The list Woods provides stretches for nine pages. I thought it would be interesting to put all those names on a map and then build an Esri Web App to help explore this data. The rest of this article will cover how I went from this:
To this:
The app is available here. If you’re less interested in the gritty technical details, feel free to jump to my next post about using the app to draw conclusions about Albemarle emigration.
Note: Although I’ll explain the steps I took, my focus is on the general process and not documenting every detail 100%. Therefore I may skip over some minor sub-steps for the sake of brevity. Feel free to email or post a comment if you have questions.
Preparing the Data
The first step was to format and prepare the list of names/places so they could be geocoded (assigned geospatial coordinates for plotting on a map). The Internet Archive has already done the hard work of scanning and OCRing (converted the words in an image to text). Here’s a sample of what the data looks like:
OHIO.
James and Mary (Woods) Garth
William and Elizabeth (Davis) Irvin, L^ancaster
Thomas Irvin, Lancaster
Martin and Mildred Dawson, Gallia Co.
Andrew J. Humphreys, Logan Co.
John Wiant, Champaign Co.
John and Sarah Garrison, Preble Co.
The text is semi-structured which makes it easier to work with. The list is organized into sections by state. Each line below the state name gives the name of an individual, or spouse, with their destination separated by a comma. Most of the names are located at the county level, however some are at the city level and others are blank.
For this type of work I like using Excel for my data cleaning. I copied the entire list, about 700 rows, into a spreadsheet . Initially the spreadsheet looked like this:
Notice all the white space? The OCR process can be messy and in this case left some sections of the list with blank lines between names. The OCR process also captures the name of the book and page number printed at the top of every page. On line 679 you’ll also notice an OCR artifact, where “ILLINOIS” is spelled “IIvI^INOIS”. This type of occurrence is sprinkled throughout the text.
I started by removing all the blank rows using a little Excel magic.

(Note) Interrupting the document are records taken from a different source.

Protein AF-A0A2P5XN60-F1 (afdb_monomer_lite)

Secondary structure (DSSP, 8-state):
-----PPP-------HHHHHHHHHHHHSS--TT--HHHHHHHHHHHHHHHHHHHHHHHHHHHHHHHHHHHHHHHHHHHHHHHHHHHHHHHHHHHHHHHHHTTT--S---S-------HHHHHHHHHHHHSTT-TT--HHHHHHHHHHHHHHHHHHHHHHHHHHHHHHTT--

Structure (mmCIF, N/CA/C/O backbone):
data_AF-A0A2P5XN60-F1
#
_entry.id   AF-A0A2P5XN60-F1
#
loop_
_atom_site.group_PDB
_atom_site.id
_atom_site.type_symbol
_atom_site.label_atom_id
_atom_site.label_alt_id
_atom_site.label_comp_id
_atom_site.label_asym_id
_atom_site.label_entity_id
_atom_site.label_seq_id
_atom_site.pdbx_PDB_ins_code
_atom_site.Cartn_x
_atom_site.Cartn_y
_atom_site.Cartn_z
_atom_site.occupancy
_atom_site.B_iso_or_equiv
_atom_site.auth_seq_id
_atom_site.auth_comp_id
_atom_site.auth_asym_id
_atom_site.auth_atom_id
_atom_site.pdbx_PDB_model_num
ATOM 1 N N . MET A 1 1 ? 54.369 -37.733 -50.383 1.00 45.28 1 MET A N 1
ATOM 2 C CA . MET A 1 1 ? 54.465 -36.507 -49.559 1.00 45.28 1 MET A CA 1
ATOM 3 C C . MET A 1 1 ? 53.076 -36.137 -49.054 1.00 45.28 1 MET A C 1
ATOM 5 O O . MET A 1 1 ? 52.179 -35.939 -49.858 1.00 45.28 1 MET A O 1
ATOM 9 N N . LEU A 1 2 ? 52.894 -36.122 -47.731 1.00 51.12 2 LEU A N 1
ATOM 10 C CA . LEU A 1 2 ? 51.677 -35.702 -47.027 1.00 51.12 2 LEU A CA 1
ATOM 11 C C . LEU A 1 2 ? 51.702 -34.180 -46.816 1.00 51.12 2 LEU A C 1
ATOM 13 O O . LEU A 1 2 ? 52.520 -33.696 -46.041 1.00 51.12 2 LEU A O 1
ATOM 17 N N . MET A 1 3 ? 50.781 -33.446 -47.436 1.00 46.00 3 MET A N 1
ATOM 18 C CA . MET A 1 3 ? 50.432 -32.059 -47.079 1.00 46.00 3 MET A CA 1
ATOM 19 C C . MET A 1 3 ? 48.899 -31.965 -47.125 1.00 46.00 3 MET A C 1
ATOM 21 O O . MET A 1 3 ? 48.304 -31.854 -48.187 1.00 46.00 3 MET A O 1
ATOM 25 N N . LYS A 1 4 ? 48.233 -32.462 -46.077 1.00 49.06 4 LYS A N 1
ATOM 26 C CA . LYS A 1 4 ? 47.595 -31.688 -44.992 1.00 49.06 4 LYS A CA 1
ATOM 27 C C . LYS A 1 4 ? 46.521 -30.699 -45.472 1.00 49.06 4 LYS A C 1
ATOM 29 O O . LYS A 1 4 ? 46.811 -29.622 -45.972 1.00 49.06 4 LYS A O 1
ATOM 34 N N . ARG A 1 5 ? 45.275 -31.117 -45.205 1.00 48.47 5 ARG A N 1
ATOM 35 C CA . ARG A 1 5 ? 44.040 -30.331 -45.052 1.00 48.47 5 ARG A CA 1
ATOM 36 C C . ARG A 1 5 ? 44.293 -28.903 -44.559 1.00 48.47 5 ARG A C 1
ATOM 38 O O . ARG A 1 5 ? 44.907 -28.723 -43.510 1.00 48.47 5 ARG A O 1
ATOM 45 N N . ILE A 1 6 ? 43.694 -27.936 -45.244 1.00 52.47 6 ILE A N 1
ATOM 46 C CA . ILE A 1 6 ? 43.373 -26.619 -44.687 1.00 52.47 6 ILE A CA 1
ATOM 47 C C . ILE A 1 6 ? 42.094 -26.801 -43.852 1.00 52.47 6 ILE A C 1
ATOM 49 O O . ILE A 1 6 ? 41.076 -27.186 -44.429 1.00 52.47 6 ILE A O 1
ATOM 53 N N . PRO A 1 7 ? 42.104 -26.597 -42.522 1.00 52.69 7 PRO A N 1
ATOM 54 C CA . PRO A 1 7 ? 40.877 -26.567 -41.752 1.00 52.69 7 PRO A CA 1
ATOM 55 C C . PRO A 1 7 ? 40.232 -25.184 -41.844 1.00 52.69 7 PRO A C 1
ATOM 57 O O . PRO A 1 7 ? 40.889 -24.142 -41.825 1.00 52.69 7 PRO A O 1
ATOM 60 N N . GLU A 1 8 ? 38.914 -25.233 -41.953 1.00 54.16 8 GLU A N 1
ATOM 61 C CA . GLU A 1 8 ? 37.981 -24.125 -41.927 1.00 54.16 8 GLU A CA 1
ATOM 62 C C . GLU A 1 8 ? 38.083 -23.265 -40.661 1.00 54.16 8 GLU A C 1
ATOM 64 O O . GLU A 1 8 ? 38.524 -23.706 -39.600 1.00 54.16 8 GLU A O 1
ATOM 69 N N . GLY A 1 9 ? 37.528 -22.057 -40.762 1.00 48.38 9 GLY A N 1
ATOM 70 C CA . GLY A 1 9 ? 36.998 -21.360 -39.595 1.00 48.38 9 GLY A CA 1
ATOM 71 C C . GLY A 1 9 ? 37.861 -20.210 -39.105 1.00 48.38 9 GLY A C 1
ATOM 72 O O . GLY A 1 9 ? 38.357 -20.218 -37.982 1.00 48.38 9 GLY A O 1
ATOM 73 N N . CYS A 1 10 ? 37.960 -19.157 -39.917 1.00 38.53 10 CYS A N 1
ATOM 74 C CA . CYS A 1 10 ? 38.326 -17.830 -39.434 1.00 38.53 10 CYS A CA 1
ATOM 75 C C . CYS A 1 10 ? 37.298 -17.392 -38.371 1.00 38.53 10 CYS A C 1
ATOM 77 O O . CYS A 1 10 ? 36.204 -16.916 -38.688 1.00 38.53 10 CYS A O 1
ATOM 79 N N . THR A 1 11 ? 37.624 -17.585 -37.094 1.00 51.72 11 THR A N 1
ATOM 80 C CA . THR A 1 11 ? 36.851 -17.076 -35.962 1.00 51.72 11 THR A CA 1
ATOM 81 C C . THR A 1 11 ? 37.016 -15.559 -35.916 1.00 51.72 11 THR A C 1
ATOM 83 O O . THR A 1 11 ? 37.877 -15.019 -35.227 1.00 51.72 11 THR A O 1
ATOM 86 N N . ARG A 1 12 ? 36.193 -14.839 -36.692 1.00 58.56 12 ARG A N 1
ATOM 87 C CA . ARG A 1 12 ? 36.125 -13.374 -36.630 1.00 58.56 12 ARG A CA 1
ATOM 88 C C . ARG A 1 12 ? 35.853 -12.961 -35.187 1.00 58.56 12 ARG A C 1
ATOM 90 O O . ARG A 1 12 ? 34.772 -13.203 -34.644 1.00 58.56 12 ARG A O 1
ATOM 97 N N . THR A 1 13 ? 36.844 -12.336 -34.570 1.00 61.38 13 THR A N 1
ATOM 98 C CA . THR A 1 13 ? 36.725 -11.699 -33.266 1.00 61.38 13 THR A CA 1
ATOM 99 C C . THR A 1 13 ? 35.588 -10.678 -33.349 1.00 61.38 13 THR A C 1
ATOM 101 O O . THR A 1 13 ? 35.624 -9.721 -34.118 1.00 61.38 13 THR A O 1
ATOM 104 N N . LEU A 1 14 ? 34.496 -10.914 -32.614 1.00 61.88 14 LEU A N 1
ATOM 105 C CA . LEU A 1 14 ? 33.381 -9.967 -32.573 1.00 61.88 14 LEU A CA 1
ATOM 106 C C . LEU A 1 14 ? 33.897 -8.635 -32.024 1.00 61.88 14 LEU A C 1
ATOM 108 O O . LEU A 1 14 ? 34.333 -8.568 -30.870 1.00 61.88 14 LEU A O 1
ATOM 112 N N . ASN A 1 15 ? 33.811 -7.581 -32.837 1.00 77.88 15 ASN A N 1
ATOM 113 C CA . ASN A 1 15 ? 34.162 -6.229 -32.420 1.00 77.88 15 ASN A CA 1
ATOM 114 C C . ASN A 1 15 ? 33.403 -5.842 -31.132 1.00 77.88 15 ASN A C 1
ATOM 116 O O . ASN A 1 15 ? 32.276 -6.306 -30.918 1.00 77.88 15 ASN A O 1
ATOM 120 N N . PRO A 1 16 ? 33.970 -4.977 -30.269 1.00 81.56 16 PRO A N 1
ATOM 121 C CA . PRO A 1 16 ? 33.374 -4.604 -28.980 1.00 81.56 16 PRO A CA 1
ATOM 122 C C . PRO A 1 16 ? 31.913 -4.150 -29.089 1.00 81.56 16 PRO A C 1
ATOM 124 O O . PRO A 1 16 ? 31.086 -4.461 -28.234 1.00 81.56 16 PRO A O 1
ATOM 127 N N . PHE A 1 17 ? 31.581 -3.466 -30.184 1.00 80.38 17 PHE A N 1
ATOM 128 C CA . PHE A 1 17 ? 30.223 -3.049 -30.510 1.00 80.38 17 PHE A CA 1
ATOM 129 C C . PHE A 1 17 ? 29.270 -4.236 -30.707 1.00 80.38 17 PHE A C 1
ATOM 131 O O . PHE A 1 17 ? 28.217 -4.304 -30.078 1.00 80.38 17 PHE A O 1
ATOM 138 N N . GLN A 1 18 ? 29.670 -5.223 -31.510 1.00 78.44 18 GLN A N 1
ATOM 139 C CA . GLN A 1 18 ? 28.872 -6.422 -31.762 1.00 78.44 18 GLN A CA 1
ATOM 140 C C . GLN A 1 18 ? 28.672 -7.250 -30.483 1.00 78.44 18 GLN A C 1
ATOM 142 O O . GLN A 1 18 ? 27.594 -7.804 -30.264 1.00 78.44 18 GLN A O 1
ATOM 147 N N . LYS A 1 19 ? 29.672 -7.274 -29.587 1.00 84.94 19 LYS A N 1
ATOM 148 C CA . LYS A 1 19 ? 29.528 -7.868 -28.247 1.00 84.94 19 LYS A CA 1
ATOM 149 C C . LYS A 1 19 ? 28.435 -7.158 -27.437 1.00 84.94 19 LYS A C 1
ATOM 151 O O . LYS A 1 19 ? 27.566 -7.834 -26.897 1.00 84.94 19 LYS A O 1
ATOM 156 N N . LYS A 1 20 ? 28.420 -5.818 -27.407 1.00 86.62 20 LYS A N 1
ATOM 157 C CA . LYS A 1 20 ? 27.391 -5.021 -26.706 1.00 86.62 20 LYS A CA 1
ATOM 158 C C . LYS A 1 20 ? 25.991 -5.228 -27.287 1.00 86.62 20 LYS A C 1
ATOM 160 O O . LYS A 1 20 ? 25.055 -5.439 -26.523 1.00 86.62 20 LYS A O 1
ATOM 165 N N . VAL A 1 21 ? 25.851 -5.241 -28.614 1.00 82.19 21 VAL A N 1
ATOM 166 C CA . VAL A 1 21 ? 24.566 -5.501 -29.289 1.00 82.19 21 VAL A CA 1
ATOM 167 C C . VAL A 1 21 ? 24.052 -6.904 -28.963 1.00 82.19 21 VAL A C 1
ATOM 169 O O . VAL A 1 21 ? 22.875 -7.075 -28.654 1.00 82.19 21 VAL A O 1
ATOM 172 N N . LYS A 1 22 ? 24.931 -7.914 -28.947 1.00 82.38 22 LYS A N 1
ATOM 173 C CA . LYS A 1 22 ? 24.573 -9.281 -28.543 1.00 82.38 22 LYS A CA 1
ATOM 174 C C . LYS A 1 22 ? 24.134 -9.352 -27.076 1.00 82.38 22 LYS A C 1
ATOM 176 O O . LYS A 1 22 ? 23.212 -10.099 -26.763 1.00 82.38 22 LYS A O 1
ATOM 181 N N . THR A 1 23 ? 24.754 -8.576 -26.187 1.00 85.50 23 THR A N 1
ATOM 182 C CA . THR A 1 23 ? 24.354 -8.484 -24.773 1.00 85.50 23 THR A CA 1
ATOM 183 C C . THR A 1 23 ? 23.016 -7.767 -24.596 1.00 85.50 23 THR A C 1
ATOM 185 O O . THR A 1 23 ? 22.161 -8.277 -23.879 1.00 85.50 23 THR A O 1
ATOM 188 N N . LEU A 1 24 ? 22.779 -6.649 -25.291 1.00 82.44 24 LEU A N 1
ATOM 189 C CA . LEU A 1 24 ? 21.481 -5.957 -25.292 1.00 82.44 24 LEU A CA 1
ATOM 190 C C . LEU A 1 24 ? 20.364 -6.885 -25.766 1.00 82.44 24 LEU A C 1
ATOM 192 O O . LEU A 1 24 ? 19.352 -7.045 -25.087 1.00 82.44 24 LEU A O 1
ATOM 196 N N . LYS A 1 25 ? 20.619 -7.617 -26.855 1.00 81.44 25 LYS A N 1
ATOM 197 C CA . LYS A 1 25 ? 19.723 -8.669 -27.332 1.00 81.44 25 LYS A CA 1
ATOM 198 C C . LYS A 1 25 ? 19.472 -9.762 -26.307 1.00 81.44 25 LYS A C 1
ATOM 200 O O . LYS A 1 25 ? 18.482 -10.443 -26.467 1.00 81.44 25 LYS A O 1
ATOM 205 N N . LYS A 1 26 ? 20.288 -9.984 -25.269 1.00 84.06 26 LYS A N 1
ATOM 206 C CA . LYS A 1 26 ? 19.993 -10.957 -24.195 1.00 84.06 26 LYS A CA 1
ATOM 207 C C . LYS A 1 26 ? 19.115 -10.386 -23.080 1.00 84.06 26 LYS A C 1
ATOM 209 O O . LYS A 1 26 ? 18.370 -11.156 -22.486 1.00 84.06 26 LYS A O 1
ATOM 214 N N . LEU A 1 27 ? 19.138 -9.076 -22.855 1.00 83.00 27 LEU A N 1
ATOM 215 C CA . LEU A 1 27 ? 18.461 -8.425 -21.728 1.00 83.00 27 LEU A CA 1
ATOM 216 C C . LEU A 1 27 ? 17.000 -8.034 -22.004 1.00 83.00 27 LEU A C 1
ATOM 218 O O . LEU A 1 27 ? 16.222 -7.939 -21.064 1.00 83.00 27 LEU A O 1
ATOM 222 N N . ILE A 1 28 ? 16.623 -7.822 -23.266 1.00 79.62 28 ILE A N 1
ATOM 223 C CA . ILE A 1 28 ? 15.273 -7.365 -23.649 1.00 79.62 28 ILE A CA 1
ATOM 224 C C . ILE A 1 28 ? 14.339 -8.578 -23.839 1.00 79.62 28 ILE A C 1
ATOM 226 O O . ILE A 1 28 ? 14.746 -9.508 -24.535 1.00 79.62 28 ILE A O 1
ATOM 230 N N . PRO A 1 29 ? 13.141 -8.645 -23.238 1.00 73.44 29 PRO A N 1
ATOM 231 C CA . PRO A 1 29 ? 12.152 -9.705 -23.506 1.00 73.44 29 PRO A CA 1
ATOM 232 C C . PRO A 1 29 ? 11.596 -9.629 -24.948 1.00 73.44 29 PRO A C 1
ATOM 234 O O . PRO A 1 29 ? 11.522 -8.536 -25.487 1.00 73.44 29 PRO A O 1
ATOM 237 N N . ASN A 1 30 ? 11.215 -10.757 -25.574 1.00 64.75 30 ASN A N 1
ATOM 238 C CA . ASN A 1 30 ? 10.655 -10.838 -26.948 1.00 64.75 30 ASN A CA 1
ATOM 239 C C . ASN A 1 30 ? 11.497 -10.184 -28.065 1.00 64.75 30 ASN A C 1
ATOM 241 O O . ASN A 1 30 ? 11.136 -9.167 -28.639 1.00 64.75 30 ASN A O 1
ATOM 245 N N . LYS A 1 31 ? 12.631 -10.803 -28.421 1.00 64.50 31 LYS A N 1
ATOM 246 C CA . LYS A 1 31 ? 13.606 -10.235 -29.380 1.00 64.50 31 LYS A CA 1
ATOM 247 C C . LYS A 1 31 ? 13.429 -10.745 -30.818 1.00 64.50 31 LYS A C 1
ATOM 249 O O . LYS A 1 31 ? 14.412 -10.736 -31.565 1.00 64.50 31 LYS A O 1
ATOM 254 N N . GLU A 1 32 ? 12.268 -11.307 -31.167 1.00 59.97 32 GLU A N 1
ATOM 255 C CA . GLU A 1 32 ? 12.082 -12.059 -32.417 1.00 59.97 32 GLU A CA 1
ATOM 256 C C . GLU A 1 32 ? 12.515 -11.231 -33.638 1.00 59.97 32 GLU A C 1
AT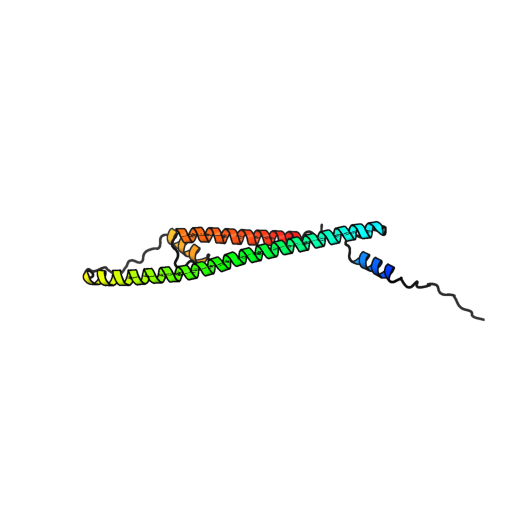OM 258 O O . GLU A 1 32 ? 11.945 -10.196 -33.959 1.00 59.97 32 GLU A O 1
ATOM 263 N N . SER A 1 33 ? 13.633 -11.667 -34.230 1.00 60.00 33 SER A N 1
ATOM 264 C CA . SER A 1 33 ? 14.280 -11.233 -35.477 1.00 60.00 33 SER A CA 1
ATOM 265 C C . SER A 1 33 ? 14.082 -9.787 -35.967 1.00 60.00 33 SER A C 1
ATOM 267 O O . SER A 1 33 ? 13.988 -9.565 -37.173 1.00 60.00 33 SER A O 1
ATOM 269 N N . MET A 1 34 ? 14.088 -8.781 -35.092 1.00 59.53 34 MET A N 1
ATOM 270 C CA . MET A 1 34 ? 14.042 -7.384 -35.533 1.00 59.53 34 MET A CA 1
ATOM 271 C C . MET A 1 34 ? 15.427 -6.853 -35.938 1.00 59.53 34 MET A C 1
ATOM 273 O O . MET A 1 34 ? 16.462 -7.167 -35.333 1.00 59.53 34 MET A O 1
ATOM 277 N N . GLY A 1 35 ? 15.446 -6.021 -36.986 1.00 72.75 35 GLY A N 1
ATOM 278 C CA . GLY A 1 35 ? 16.622 -5.257 -37.406 1.00 72.75 35 GLY A CA 1
ATOM 279 C C . GLY A 1 35 ? 17.135 -4.323 -36.301 1.00 72.75 35 GLY A C 1
ATOM 280 O O . GLY A 1 35 ? 16.473 -4.096 -35.289 1.00 72.75 35 GLY A O 1
ATOM 281 N N . LEU A 1 36 ? 18.328 -3.750 -36.489 1.00 76.94 36 LEU A N 1
ATOM 282 C CA . LEU A 1 36 ? 19.004 -2.941 -35.464 1.00 76.94 36 LEU A CA 1
ATOM 283 C C . LEU A 1 36 ? 18.129 -1.785 -34.928 1.00 76.94 36 LEU A C 1
ATOM 285 O O . LEU A 1 36 ? 18.152 -1.515 -33.733 1.00 76.94 36 LEU A O 1
ATOM 289 N N . GLY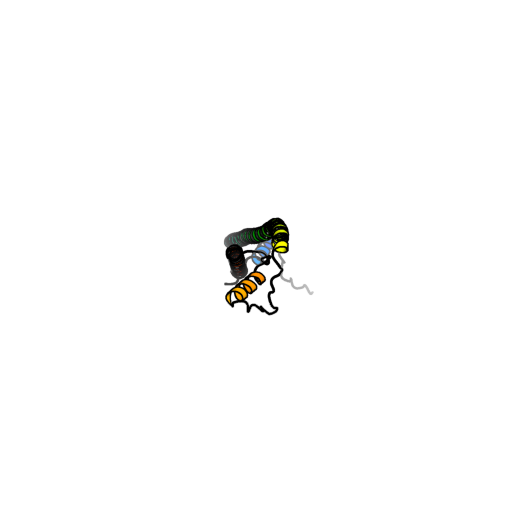 A 1 37 ? 17.325 -1.147 -35.787 1.00 77.94 37 GLY A N 1
ATOM 290 C CA . GLY A 1 37 ? 16.408 -0.071 -35.393 1.00 77.94 37 GLY A CA 1
ATOM 291 C C . GLY A 1 37 ? 15.236 -0.521 -34.510 1.00 77.94 37 GLY A C 1
ATOM 292 O O . GLY A 1 37 ? 14.843 0.224 -33.615 1.00 77.94 37 GLY A O 1
ATOM 293 N N . GLY A 1 38 ? 14.720 -1.741 -34.707 1.00 79.81 38 GLY A N 1
ATOM 294 C CA . GLY A 1 38 ? 13.677 -2.321 -33.849 1.00 79.81 38 GLY A CA 1
ATOM 295 C C . GLY A 1 38 ? 14.208 -2.609 -32.446 1.00 79.81 38 GLY A C 1
ATOM 296 O O . GLY A 1 38 ? 13.616 -2.178 -31.466 1.00 79.81 38 GLY A O 1
ATOM 297 N N . LEU A 1 39 ? 15.427 -3.161 -32.356 1.00 82.12 39 LEU A N 1
ATOM 298 C CA . LEU A 1 39 ? 16.099 -3.409 -31.077 1.00 82.12 39 LEU A CA 1
ATOM 299 C C . LEU A 1 39 ? 16.178 -2.148 -30.205 1.00 82.12 39 LEU A C 1
ATOM 301 O O . LEU A 1 39 ? 15.933 -2.219 -29.006 1.00 82.12 39 LEU A O 1
ATOM 305 N N . PHE A 1 40 ? 16.527 -0.995 -30.783 1.00 85.12 40 PHE A N 1
ATOM 306 C CA . PHE A 1 40 ? 16.609 0.261 -30.032 1.00 85.12 40 PHE A CA 1
ATOM 307 C C . PHE A 1 40 ? 15.236 0.807 -29.617 1.00 85.12 40 PHE A C 1
ATOM 309 O O . PHE A 1 40 ? 15.135 1.382 -28.533 1.00 85.12 40 PHE A O 1
ATOM 316 N N . ARG A 1 41 ? 14.191 0.595 -30.426 1.00 82.44 41 ARG A N 1
ATOM 317 C CA . ARG A 1 41 ? 12.807 0.961 -30.088 1.00 82.44 41 ARG A CA 1
ATOM 318 C C . ARG A 1 41 ? 12.297 0.138 -28.906 1.00 82.44 41 ARG A C 1
ATOM 320 O O . ARG A 1 41 ? 11.908 0.723 -27.901 1.00 82.44 41 ARG A O 1
ATOM 327 N N . ASP A 1 42 ? 12.448 -1.180 -28.963 1.00 82.94 42 ASP A N 1
ATOM 328 C CA . ASP A 1 42 ? 12.040 -2.090 -27.885 1.00 82.94 42 ASP A CA 1
ATOM 329 C C . ASP A 1 42 ? 12.861 -1.845 -26.614 1.00 82.94 42 ASP A C 1
ATOM 331 O O . ASP A 1 42 ? 12.352 -1.904 -25.496 1.00 82.94 42 ASP A O 1
ATOM 335 N N . THR A 1 43 ? 14.148 -1.505 -26.770 1.00 87.56 43 THR A N 1
ATOM 336 C CA . THR A 1 43 ? 14.988 -1.086 -25.640 1.00 87.56 43 THR A CA 1
ATOM 337 C C . THR A 1 43 ? 14.418 0.168 -24.979 1.00 87.56 43 THR A C 1
ATOM 339 O O . THR A 1 43 ? 14.367 0.234 -23.753 1.00 87.56 43 THR A O 1
ATOM 342 N N . ALA A 1 44 ? 13.995 1.165 -25.762 1.00 87.62 44 ALA A N 1
ATOM 343 C CA . ALA A 1 44 ? 13.407 2.391 -25.236 1.00 87.62 44 ALA A CA 1
ATOM 344 C C . ALA A 1 44 ? 12.069 2.116 -24.538 1.00 87.62 44 ALA A C 1
ATOM 346 O O . ALA A 1 44 ? 11.859 2.606 -23.431 1.00 87.62 44 ALA A O 1
ATOM 347 N N . GLU A 1 45 ? 11.205 1.286 -25.124 1.00 86.62 45 GLU A N 1
ATOM 348 C CA . GLU A 1 45 ? 9.940 0.863 -24.514 1.00 86.62 45 GLU A CA 1
ATOM 349 C C . GLU A 1 45 ? 10.168 0.112 -23.200 1.00 86.62 45 GLU A C 1
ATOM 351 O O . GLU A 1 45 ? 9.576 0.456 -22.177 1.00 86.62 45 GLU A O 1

Then for each row I split the destination name into a new column called “Place Name”. This was easy thanks to the fact that Woods was consistent in using a comma between the person’s name and their associated destination name. Excel’s Text to Columns tool using a comma delimiter will automatically create a new column for all the text after the comma.
We go from this:
To this:
From here it was just a matter of some brute-force data cleaning. I added a column called “State” and manually copied in the State name for each row. Next I deleted all the extraneous rows containing the state name, page numbers, and book titles. I also used search-and-replace to find and fix some of the OCR artifacts like “^”.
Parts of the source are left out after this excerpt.